Movie Review: The Intouchables (2011)

Posted: August 5, 2013 in Comedy

the intouchables

Philippe (Francois Cluzet) is a millionaire, who’s also a paraplegic, paralyzed from the neck down from a parasailing accident.  He interviews many qualified individuals to be his new caretaker, but then interviews Driss (Omar Sy) who is an ex-con, who is only interested in having Philippe sign a paper so he can receive public assistance.   Philippe challenges Driss to work for him for a month, and then he will sign his assistance papers.  Driss has never seen such opulence, he lives in a slum with his mother and many brothers and sisters.  Driss decides to take the job, and performs admirably, he finds out that Philippe has a pen pal and encourages him to call her.  Philippe in turn introduces Driss to fine art and classical music, everything is going along fine until Philippe notices that one of his prized Faberge eggs is missing, he accuses Driss of stealing it.  Driss sets out to find the egg, does he find it?  Does Philippe meet his mystery pen pal?

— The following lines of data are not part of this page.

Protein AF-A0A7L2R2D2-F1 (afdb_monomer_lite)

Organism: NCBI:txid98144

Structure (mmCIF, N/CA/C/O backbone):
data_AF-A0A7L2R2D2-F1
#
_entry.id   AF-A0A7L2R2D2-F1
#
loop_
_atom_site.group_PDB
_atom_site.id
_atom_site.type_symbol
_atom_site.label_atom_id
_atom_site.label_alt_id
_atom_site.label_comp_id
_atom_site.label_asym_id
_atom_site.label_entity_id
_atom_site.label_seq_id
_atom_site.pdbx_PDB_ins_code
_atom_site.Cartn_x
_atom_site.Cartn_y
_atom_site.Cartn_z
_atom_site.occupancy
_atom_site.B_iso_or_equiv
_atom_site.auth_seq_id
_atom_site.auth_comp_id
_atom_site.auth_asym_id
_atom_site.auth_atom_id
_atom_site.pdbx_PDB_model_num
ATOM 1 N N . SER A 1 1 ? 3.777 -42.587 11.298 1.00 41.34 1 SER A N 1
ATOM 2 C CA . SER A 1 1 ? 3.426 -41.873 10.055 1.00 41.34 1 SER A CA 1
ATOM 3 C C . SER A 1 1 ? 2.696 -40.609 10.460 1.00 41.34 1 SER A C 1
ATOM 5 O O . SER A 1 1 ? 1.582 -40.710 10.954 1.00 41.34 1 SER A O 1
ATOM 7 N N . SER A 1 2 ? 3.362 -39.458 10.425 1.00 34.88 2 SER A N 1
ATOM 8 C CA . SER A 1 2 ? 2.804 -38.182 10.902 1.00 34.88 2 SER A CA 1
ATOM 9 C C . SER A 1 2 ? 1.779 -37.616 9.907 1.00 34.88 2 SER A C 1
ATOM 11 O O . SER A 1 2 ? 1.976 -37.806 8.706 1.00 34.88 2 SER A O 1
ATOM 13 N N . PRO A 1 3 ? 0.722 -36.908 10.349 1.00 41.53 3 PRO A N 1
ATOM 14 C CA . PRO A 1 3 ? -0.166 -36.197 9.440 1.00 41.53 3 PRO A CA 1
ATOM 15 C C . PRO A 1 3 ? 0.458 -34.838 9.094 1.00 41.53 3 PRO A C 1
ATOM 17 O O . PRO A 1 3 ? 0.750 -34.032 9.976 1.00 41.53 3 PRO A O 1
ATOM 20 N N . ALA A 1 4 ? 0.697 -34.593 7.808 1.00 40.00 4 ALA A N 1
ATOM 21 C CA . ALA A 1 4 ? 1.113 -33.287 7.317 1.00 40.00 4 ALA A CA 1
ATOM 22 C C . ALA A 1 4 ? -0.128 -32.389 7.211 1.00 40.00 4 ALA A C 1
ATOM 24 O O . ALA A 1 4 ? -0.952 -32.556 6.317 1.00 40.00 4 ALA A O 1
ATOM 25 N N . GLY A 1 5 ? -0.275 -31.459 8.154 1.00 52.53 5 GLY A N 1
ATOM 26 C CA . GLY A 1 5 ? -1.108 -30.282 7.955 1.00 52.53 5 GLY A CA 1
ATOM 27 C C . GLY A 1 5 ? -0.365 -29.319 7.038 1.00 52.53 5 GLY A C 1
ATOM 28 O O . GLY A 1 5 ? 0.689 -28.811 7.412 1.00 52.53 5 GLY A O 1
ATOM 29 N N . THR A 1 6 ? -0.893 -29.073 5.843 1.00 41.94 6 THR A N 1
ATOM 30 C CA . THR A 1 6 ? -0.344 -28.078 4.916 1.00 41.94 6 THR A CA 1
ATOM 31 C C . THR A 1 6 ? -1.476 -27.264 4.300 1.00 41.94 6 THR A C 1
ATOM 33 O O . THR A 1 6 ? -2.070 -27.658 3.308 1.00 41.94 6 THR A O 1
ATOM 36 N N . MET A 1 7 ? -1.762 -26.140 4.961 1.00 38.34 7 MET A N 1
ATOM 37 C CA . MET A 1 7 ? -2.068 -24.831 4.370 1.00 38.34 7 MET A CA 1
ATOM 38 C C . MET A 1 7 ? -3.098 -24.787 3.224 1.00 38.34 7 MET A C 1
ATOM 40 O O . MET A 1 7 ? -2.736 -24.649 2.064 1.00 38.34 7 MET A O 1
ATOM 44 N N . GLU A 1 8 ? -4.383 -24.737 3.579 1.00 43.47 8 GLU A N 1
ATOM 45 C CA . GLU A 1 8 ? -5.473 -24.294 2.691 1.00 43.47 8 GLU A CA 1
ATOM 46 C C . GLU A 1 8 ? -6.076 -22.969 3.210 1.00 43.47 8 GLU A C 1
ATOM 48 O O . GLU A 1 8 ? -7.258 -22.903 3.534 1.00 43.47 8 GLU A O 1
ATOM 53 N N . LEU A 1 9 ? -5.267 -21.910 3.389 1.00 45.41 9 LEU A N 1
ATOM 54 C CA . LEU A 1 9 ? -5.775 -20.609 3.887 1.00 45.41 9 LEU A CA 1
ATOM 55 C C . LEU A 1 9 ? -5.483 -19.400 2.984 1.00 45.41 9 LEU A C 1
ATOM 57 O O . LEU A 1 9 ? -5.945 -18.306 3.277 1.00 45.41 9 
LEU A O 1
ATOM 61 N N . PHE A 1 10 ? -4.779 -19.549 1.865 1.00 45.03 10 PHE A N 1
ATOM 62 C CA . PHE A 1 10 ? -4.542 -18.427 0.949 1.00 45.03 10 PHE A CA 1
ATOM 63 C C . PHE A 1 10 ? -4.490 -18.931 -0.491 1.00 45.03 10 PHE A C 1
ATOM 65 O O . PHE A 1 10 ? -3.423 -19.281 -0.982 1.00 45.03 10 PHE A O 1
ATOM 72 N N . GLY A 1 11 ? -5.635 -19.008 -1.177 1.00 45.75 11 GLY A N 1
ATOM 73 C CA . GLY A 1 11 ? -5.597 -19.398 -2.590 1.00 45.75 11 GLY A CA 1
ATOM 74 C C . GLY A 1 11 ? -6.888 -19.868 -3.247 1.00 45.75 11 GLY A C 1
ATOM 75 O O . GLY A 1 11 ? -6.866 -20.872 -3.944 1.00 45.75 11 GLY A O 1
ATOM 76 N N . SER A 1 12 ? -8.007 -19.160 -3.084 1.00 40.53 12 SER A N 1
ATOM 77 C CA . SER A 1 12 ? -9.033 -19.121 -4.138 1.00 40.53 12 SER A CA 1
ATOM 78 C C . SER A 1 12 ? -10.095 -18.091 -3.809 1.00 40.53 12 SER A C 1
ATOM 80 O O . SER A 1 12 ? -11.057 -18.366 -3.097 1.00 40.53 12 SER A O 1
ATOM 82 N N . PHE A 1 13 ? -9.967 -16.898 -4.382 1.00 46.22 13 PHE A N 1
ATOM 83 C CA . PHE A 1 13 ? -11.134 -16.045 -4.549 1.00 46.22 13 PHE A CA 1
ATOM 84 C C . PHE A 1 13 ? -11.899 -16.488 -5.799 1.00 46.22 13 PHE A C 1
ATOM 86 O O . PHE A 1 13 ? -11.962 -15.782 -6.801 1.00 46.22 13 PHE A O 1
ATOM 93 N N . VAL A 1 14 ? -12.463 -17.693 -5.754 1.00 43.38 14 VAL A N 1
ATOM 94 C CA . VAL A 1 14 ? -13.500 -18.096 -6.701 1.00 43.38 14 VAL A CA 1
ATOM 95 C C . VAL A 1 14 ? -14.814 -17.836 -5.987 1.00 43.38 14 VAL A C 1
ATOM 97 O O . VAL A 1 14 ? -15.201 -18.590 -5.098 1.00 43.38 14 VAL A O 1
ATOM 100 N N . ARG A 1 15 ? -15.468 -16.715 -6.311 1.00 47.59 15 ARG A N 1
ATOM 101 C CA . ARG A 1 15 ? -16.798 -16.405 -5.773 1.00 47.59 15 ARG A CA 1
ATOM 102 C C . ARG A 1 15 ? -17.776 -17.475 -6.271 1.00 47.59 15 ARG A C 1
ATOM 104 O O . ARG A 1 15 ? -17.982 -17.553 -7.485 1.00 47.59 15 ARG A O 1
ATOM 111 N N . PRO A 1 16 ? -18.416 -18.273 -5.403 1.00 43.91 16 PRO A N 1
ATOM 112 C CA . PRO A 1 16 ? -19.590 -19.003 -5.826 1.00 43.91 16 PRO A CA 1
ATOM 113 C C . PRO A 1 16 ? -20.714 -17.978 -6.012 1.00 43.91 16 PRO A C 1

I really enjoyed the first few scenes of the Intouchables, they were intelligent and funny. Unfortunately, things go straight downhill after that.  This movie engages in some of the most pernicious stereotyping of any recent movie I’ve seen, black people are lazy, they only want public assistance, they smoke dope, they live in ghettos, and so on.  I don’t accept those stereotypes from American movies, why should I accept them from a French arthouse movie?  I find the whole attitude of this movie condescending and patronizing towards Driss, as if he can only learn about the finer things in life through the aid of a wealthy white benefactor.  Driss is in literary terms a “noble savage”  a 19th century term to describe a man from another culture who can only be inculcated into “civilized” society by someone else. This movie doesn’t realize it’s made in the 21st century.  In this movie Driss can’t learn about the finer things in society by himself, that’s too tall an order for this movie. Social mobility, don’t even think about it.  This movie manages to be chauvinistic as well, women are prostitutes and subservient playthings for both men.  There is only one scene where Driss mother stands up to his aimless attitude, the other women are around simply for both men to seek pleasure. The writers take a subtle shot at gays too, and this is supposed to be a feel good movie?  Are you feeling good yet?  The movie is also very slow and has a syrupy sweet ending.  The actors do what they can, but the writers sabotage this movie almost from the beginning. Francois Cluzet is ok, as the stodgy, cultured Philippe, Omar Sy Is funny and charming at times, but can’t save a bad script.

The Intouchables:  Don’t touch it with a ten foot pole.